Task requirements
Give back only the lines in the records below from the one with "ATOM 214 C C" to the one with "ATOM 252 C CA", both inclusive, word for word.

Exercise input

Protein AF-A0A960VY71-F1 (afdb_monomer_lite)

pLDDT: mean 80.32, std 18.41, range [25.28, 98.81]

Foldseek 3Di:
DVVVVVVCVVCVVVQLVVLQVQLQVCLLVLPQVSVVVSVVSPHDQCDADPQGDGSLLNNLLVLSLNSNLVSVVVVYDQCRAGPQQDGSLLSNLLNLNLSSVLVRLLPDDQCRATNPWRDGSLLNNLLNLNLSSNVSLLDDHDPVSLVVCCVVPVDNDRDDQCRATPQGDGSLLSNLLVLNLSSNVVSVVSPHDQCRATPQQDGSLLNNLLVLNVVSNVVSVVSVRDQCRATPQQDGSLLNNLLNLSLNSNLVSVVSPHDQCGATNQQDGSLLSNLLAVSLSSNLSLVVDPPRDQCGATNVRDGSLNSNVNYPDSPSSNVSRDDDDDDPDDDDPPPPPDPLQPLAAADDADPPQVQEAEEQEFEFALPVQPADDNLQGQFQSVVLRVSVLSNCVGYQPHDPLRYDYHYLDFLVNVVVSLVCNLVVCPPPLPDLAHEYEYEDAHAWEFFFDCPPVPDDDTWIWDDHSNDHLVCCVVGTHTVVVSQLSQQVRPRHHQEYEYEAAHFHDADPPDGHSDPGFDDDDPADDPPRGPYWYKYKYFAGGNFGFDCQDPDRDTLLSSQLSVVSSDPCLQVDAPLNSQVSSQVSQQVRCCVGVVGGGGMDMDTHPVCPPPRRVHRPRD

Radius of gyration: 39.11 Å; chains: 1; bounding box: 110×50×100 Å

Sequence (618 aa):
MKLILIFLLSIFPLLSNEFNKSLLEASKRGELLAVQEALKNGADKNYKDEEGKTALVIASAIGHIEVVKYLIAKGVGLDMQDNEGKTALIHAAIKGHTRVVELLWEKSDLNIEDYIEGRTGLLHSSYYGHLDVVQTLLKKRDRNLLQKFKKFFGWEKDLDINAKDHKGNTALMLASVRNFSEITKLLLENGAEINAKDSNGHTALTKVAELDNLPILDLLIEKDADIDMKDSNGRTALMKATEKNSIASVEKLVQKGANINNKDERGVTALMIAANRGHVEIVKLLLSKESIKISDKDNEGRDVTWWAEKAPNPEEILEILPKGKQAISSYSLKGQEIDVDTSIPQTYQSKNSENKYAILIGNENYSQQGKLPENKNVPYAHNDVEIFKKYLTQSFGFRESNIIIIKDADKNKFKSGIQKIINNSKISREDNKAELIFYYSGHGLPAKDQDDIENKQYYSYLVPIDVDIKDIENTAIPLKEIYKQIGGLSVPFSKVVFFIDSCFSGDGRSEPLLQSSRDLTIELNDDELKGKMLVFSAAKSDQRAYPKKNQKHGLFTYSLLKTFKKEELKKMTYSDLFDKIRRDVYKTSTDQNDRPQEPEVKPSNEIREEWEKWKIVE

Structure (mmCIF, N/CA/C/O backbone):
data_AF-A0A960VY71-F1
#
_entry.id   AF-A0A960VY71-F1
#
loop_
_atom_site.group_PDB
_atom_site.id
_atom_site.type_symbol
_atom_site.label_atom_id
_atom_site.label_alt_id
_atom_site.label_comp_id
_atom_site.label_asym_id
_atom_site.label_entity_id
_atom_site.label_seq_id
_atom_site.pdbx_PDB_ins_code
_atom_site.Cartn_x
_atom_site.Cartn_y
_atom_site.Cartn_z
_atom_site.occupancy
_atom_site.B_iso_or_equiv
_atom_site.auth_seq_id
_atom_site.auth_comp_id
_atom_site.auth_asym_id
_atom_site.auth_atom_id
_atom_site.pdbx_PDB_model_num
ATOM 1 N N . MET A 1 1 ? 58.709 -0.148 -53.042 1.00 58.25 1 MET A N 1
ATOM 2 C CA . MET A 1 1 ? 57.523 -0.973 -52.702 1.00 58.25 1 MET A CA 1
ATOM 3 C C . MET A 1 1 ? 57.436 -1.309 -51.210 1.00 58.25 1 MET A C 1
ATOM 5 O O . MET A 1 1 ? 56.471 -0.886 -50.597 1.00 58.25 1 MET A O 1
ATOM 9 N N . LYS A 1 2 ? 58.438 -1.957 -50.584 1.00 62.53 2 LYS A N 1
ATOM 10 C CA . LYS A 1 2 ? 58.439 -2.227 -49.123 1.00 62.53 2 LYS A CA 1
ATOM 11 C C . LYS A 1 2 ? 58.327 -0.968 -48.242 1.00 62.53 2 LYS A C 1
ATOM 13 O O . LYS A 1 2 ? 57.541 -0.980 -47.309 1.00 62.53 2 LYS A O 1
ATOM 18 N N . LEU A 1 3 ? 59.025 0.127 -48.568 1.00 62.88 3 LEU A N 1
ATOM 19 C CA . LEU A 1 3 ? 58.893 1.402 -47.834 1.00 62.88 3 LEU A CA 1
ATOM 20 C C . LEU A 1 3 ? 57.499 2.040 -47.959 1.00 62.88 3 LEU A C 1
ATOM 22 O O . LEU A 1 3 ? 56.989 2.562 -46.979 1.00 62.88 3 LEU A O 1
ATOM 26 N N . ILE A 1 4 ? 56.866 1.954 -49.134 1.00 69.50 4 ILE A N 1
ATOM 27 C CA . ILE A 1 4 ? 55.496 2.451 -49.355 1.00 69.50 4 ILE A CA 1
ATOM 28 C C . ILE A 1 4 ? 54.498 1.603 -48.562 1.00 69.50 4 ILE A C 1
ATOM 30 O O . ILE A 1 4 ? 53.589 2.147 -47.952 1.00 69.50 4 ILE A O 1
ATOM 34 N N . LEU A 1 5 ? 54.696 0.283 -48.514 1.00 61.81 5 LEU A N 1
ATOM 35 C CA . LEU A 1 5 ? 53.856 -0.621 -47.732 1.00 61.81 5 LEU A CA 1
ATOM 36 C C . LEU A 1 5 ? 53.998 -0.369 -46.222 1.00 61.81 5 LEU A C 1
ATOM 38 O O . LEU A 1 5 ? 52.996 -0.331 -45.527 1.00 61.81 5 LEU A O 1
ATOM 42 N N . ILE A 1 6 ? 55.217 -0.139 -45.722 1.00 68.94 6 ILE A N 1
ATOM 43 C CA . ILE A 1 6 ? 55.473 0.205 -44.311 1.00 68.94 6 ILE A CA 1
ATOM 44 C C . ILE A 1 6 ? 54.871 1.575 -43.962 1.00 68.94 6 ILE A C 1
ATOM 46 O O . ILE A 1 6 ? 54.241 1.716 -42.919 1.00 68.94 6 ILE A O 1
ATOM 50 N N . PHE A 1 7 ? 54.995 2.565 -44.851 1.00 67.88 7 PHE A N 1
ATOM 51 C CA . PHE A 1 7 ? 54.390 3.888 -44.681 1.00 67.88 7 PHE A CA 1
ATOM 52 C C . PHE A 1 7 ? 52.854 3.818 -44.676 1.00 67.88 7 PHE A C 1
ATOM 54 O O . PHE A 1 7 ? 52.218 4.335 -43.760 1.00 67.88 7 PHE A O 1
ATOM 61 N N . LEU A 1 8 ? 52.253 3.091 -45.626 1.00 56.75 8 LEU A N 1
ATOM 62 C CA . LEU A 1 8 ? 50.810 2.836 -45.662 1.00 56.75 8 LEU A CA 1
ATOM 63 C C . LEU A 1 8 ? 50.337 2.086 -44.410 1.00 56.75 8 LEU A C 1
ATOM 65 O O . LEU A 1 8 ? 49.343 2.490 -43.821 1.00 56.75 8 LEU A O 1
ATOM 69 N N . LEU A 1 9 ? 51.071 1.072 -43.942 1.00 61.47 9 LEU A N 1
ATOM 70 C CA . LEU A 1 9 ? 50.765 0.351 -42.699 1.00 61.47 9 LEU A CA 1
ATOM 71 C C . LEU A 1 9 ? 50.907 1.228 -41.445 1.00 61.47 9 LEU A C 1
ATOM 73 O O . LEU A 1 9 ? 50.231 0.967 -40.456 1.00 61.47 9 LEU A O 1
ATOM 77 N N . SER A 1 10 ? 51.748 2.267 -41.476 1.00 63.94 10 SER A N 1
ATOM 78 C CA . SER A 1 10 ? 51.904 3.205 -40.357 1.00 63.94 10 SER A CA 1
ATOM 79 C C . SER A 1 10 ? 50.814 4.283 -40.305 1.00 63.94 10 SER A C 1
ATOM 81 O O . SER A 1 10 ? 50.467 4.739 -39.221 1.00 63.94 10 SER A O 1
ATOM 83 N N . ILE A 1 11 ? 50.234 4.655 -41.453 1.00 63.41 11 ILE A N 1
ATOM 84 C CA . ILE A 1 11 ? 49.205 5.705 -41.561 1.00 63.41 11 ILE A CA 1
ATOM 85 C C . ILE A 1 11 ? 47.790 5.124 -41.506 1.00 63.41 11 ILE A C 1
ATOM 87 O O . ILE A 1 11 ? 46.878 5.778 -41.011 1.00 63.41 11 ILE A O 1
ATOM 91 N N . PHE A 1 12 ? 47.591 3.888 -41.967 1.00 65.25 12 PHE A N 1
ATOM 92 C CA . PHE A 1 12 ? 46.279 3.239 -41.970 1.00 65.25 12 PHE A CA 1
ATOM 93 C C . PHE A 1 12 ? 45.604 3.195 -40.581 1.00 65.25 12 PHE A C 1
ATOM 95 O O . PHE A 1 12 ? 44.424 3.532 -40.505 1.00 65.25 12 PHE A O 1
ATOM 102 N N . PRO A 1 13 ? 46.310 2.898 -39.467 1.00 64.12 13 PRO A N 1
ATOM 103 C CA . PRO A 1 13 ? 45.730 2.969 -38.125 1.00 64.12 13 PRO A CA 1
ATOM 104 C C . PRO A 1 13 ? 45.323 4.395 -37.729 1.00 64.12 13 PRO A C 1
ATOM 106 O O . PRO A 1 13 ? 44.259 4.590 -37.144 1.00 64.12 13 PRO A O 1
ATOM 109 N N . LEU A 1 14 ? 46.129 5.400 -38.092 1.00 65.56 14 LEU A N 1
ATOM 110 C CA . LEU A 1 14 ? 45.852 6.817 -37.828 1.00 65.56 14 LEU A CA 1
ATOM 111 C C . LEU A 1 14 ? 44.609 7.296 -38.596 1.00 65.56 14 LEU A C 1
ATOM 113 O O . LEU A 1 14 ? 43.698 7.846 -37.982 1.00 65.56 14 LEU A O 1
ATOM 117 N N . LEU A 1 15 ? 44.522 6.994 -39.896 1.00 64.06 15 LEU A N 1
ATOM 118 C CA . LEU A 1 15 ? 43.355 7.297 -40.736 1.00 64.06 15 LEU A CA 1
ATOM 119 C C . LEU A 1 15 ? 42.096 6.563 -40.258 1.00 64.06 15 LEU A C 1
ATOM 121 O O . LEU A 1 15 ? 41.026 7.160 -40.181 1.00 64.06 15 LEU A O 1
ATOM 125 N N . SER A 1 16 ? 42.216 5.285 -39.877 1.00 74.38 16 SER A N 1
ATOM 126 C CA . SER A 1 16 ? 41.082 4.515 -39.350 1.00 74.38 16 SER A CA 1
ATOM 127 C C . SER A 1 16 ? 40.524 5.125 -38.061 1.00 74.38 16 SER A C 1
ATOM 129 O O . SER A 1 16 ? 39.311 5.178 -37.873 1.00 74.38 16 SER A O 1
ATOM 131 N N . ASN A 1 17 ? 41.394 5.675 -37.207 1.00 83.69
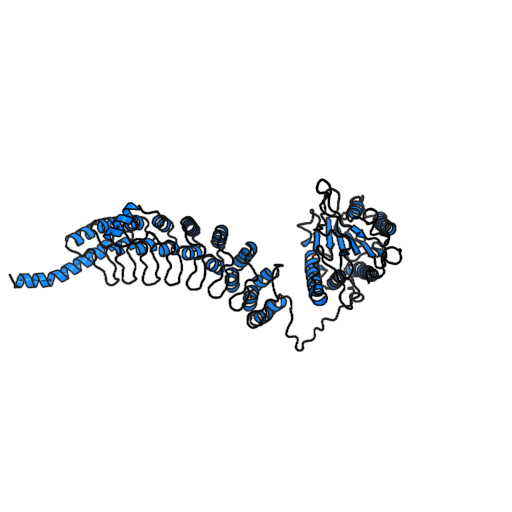 17 ASN A N 1
ATOM 132 C CA . ASN A 1 17 ? 40.988 6.353 -35.982 1.00 83.69 17 ASN A CA 1
ATOM 133 C C . ASN A 1 17 ? 40.303 7.703 -36.268 1.00 83.69 17 ASN A C 1
ATOM 135 O O . ASN A 1 17 ? 39.327 8.050 -35.606 1.00 83.69 17 ASN A O 1
ATOM 139 N N . GLU A 1 18 ? 40.761 8.455 -37.273 1.00 89.06 18 GLU A N 1
ATOM 140 C CA . GLU A 1 18 ? 40.092 9.693 -37.700 1.00 89.06 18 GLU A CA 1
ATOM 141 C C . GLU A 1 18 ? 38.692 9.432 -38.268 1.00 89.06 18 GLU A C 1
ATOM 143 O O . GLU A 1 18 ? 37.741 10.114 -37.878 1.00 89.06 18 GLU A O 1
ATOM 148 N N . PHE A 1 19 ? 38.524 8.413 -39.119 1.00 92.44 19 PHE A N 1
ATOM 149 C CA . PHE A 1 19 ? 37.206 8.047 -39.649 1.00 92.44 19 PHE A CA 1
ATOM 150 C C . PHE A 1 19 ? 36.258 7.545 -38.556 1.00 92.44 19 PHE A C 1
ATOM 152 O O . PHE A 1 19 ? 35.075 7.881 -38.575 1.00 92.44 19 PHE A O 1
ATOM 159 N N . ASN A 1 20 ? 36.769 6.814 -37.563 1.00 94.62 20 ASN A N 1
ATOM 160 C CA . ASN A 1 20 ? 35.995 6.393 -36.396 1.00 94.62 20 ASN A CA 1
ATOM 161 C C . ASN A 1 20 ? 35.497 7.590 -35.575 1.00 94.62 20 ASN A C 1
ATOM 163 O O . ASN A 1 20 ? 34.308 7.685 -35.277 1.00 94.62 20 ASN A O 1
ATOM 167 N N . LYS A 1 21 ? 36.375 8.553 -35.267 1.00 94.31 21 LYS A N 1
ATOM 168 C CA . LYS A 1 21 ? 35.982 9.792 -34.573 1.00 94.31 21 LYS A CA 1
ATOM 169 C C . LYS A 1 21 ? 34.976 10.606 -35.387 1.00 94.31 21 LYS A C 1
ATOM 171 O O . LYS A 1 21 ? 33.998 11.099 -34.828 1.00 94.31 21 LYS A O 1
ATOM 176 N N . SER A 1 22 ? 35.185 10.704 -36.701 1.00 95.75 22 SER A N 1
ATOM 177 C CA . SER A 1 22 ? 34.262 11.373 -37.623 1.00 95.75 22 SER A CA 1
ATOM 178 C C . SER A 1 22 ? 32.882 10.711 -37.627 1.00 95.75 22 SER A C 1
ATOM 180 O O . SER A 1 22 ? 31.878 11.413 -37.527 1.00 95.75 22 SER A O 1
ATOM 182 N N . LEU A 1 23 ? 32.816 9.374 -37.646 1.00 98.00 23 LEU A N 1
ATOM 183 C CA . LEU A 1 23 ? 31.564 8.622 -37.559 1.00 98.00 23 LEU A CA 1
ATOM 184 C C . LEU A 1 23 ? 30.790 8.953 -36.275 1.00 98.00 23 LEU A C 1
ATOM 186 O O . LEU A 1 23 ? 29.580 9.189 -36.336 1.00 98.00 23 LEU A O 1
ATOM 190 N N . LEU A 1 24 ? 31.467 8.967 -35.122 1.00 97.81 24 LEU A N 1
ATOM 191 C CA . LEU A 1 24 ? 30.829 9.259 -33.836 1.00 97.81 24 LEU A CA 1
ATOM 192 C C . LEU A 1 24 ? 30.343 10.712 -33.753 1.00 97.81 24 LEU A C 1
ATOM 194 O O . LEU A 1 24 ? 29.201 10.945 -33.358 1.00 97.81 24 LEU A O 1
ATOM 198 N N . GLU A 1 25 ? 31.156 11.682 -34.180 1.00 97.56 25 GLU A N 1
ATOM 199 C CA . GLU A 1 25 ? 30.786 13.104 -34.165 1.00 97.56 25 GLU A CA 1
ATOM 200 C C . GLU A 1 25 ? 29.639 13.405 -35.144 1.00 97.56 25 GLU A C 1
ATOM 202 O O . GLU A 1 25 ? 28.676 14.083 -34.784 1.00 97.56 25 GLU A O 1
ATOM 207 N N . ALA A 1 26 ? 29.674 12.836 -36.352 1.00 98.12 26 ALA A N 1
ATOM 208 C CA . ALA A 1 26 ? 28.579 12.945 -37.314 1.00 98.12 26 ALA A CA 1
ATOM 209 C C . ALA A 1 26 ? 27.285 12.320 -36.770 1.00 98.12 26 ALA A C 1
ATOM 211 O O . ALA A 1 26 ? 26.204 12.898 -36.900 1.00 98.12 26 ALA A O 1
ATOM 212 N N . SER A 1 27 ? 27.391 11.171 -36.092 1.00 98.31 27 SER A N 1
ATOM 213 C CA . SER A 1 27 ? 26.251 10.520 -35.434 1.00 98.31 27 SER A CA 1
ATOM 214 C C . SER A 1 27 ? 25.701 11.355 -34.281 1.00 98.31 27 SER A C 1
ATOM 216 O O . SER A 1 27 ? 24.489 11.400 -34.095 1.00 98.31 27 SER A O 1
ATOM 218 N N . LYS A 1 28 ? 26.565 12.065 -33.546 1.00 97.94 28 LYS A N 1
ATOM 219 C CA . LYS A 1 28 ? 26.184 13.011 -32.488 1.00 97.94 28 LYS A CA 1
ATOM 220 C C . LYS A 1 28 ? 25.416 14.214 -33.039 1.00 97.94 28 LYS A C 1
ATOM 222 O O . LYS A 1 28 ? 24.422 14.641 -32.453 1.00 97.94 28 LYS A O 1
ATOM 227 N N . ARG A 1 29 ? 25.849 14.744 -34.184 1.00 97.81 29 ARG A N 1
ATOM 228 C CA . ARG A 1 29 ? 25.217 15.893 -34.857 1.00 97.81 29 ARG A CA 1
ATOM 229 C C . ARG A 1 29 ? 23.983 15.529 -35.681 1.00 97.81 29 ARG A C 1
ATOM 231 O O . ARG A 1 29 ? 23.214 16.418 -36.027 1.00 97.81 29 ARG A O 1
ATOM 238 N N . GLY A 1 30 ? 23.775 14.245 -35.973 1.00 97.56 30 GLY A N 1
ATOM 239 C CA . GLY A 1 30 ? 22.670 13.781 -36.816 1.00 97.56 30 GLY A CA 1
ATOM 240 C C . GLY A 1 30 ? 22.932 13.949 -38.315 1.00 97.56 30 GLY A C 1
ATOM 241 O O . GLY A 1 30 ? 22.004 13.928 -39.121 1.00 97.56 30 GLY A O 1
ATOM 242 N N . GLU A 1 31 ? 24.193 14.117 -38.711 1.00 98.19 31 GLU A N 1
ATOM 243 C CA . GLU A 1 31 ? 24.599 14.398 -40.087 1.00 98.19 31 GLU A CA 1
ATOM 244 C C . GLU A 1 31 ? 24.692 13.101 -40.906 1.00 98.19 31 GLU A C 1
ATOM 246 O O . GLU A 1 31 ? 25.755 12.496 -41.047 1.00 98.19 31 GLU A O 1
ATOM 251 N N . LEU A 1 32 ? 23.564 12.658 -41.473 1.00 98.31 32 LEU A N 1
ATOM 252 C CA . LEU A 1 32 ? 23.472 11.388 -42.208 1.00 98.31 32 LEU A CA 1
ATOM 253 C C . LEU A 1 32 ? 24.519 11.242 -43.325 1.00 98.31 32 LEU A C 1
ATOM 255 O O . LEU A 1 32 ? 25.094 10.166 -43.478 1.00 98.31 32 LEU A O 1
ATOM 259 N N . LEU A 1 33 ? 24.774 12.298 -44.103 1.00 98.12 33 LEU A N 1
ATOM 260 C CA . LEU A 1 33 ? 25.753 12.254 -45.196 1.00 98.12 33 LEU A CA 1
ATOM 261 C C . LEU A 1 33 ? 27.180 12.040 -44.673 1.00 98.12 33 LEU A C 1
ATOM 263 O O . LEU A 1 33 ? 27.912 11.224 -45.227 1.00 98.12 33 LEU A O 1
ATOM 267 N N . ALA A 1 34 ? 27.548 12.696 -43.571 1.00 97.69 34 ALA A N 1
ATOM 268 C CA . ALA A 1 34 ? 28.856 12.518 -42.948 1.00 97.69 34 ALA A CA 1
ATOM 269 C C . ALA A 1 34 ? 29.002 11.116 -42.328 1.00 97.69 34 ALA A C 1
ATOM 271 O O . ALA A 1 34 ? 30.046 10.484 -42.468 1.00 97.69 34 ALA A O 1
ATOM 272 N N . VAL A 1 35 ? 27.932 10.562 -41.741 1.00 98.31 35 VAL A N 1
ATOM 273 C CA . VAL A 1 35 ? 27.898 9.154 -41.296 1.00 98.31 35 VAL A CA 1
ATOM 274 C C . VAL A 1 35 ? 28.094 8.193 -42.477 1.00 98.31 35 VAL A C 1
ATOM 276 O O . VAL A 1 35 ? 28.854 7.226 -42.383 1.00 98.31 35 VAL A O 1
ATOM 279 N N . GLN A 1 36 ? 27.423 8.446 -43.605 1.00 98.00 36 GLN A N 1
ATOM 280 C CA . GLN A 1 36 ? 27.563 7.652 -44.830 1.00 98.00 36 GLN A CA 1
ATOM 281 C C . GLN A 1 36 ? 28.992 7.686 -45.373 1.00 98.00 36 GLN A C 1
ATOM 283 O O . GLN A 1 36 ? 29.535 6.638 -45.733 1.00 98.00 36 GLN A O 1
ATOM 288 N N . GLU A 1 37 ? 29.590 8.873 -45.417 1.00 97.00 37 GLU A N 1
ATOM 289 C CA . GLU A 1 37 ? 30.952 9.090 -45.886 1.00 97.00 37 GLU A CA 1
ATOM 290 C C . GLU A 1 37 ? 31.985 8.430 -44.968 1.00 97.00 37 GLU A C 1
ATOM 292 O O . GLU A 1 37 ? 32.838 7.691 -45.459 1.00 97.00 37 GLU A O 1
ATOM 297 N N . ALA A 1 38 ? 31.864 8.589 -43.647 1.00 96.38 38 ALA A N 1
ATOM 298 C CA . ALA A 1 38 ? 32.769 7.964 -42.684 1.00 96.38 38 ALA A CA 1
ATOM 299 C C . ALA A 1 38 ? 32.778 6.429 -42.817 1.00 96.38 38 ALA A C 1
ATOM 301 O O . ALA A 1 38 ? 33.845 5.822 -42.910 1.00 96.38 38 ALA A O 1
ATOM 302 N N . LEU A 1 39 ? 31.602 5.791 -42.923 1.00 95.88 39 LEU A N 1
ATOM 303 C CA . LEU A 1 39 ? 31.517 4.341 -43.153 1.00 95.88 39 LEU A CA 1
ATOM 304 C C . LEU A 1 39 ? 32.081 3.925 -44.517 1.00 95.88 39 LEU A C 1
ATOM 306 O O . LEU A 1 39 ? 32.722 2.881 -44.623 1.00 95.88 39 LEU A O 1
ATOM 310 N N . LYS A 1 40 ? 31.860 4.724 -45.568 1.00 95.38 40 LYS A N 1
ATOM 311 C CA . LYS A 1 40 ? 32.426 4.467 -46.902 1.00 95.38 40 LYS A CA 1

Task solution
ATOM 214 C C . SER A 1 27 ? 25.701 11.355 -34.281 1.00 98.31 27 SER A C 1
ATOM 216 O O . SER A 1 27 ? 24.489 11.400 -34.095 1.00 98.31 27 SER A O 1
ATOM 218 N N . LYS A 1 28 ? 26.565 12.065 -33.546 1.00 97.94 28 LYS A N 1
ATOM 219 C CA . LYS A 1 28 ? 26.184 13.011 -32.488 1.00 97.94 28 LYS A CA 1
ATOM 220 C C . LYS A 1 28 ? 25.416 14.214 -33.039 1.00 97.94 28 LYS A C 1
ATOM 222 O O . LYS A 1 28 ? 24.422 14.641 -32.453 1.00 97.94 28 LYS A O 1
ATOM 227 N N . ARG A 1 29 ? 25.849 14.744 -34.184 1.00 97.81 29 ARG A N 1
ATOM 228 C CA . ARG A 1 29 ? 25.217 15.893 -34.857 1.00 97.81 29 ARG A CA 1
ATOM 229 C C . ARG A 1 29 ? 23.983 15.529 -35.681 1.00 97.81 29 ARG A C 1
ATOM 231 O O . ARG A 1 29 ? 23.214 16.418 -36.027 1.00 97.81 29 ARG A O 1
ATOM 238 N N . GLY A 1 30 ? 23.775 14.245 -35.973 1.00 97.56 30 GLY A N 1
ATOM 239 C CA . GLY A 1 30 ? 22.670 13.781 -36.816 1.00 97.56 30 GLY A CA 1
ATOM 240 C C . GLY A 1 30 ? 22.932 13.949 -38.315 1.00 97.56 30 GLY A C 1
ATOM 241 O O . GLY A 1 30 ? 22.004 13.928 -39.121 1.00 97.56 30 GLY A O 1
ATOM 242 N N . GLU A 1 31 ? 24.193 14.117 -38.711 1.00 98.19 31 GLU A N 1
ATOM 243 C CA . GLU A 1 31 ? 24.599 14.398 -40.087 1.00 98.19 31 GLU A CA 1
ATOM 244 C C . GLU A 1 31 ? 24.692 13.101 -40.906 1.00 98.19 31 GLU A C 1
ATOM 246 O O . GLU A 1 31 ? 25.755 12.496 -41.047 1.00 98.19 31 GLU A O 1
ATOM 251 N N . LEU A 1 32 ? 23.564 12.658 -41.473 1.00 98.31 32 LEU A N 1
ATOM 252 C CA . LEU A 1 32 ? 23.472 11.388 -42.208 1.00 98.31 32 LEU A CA 1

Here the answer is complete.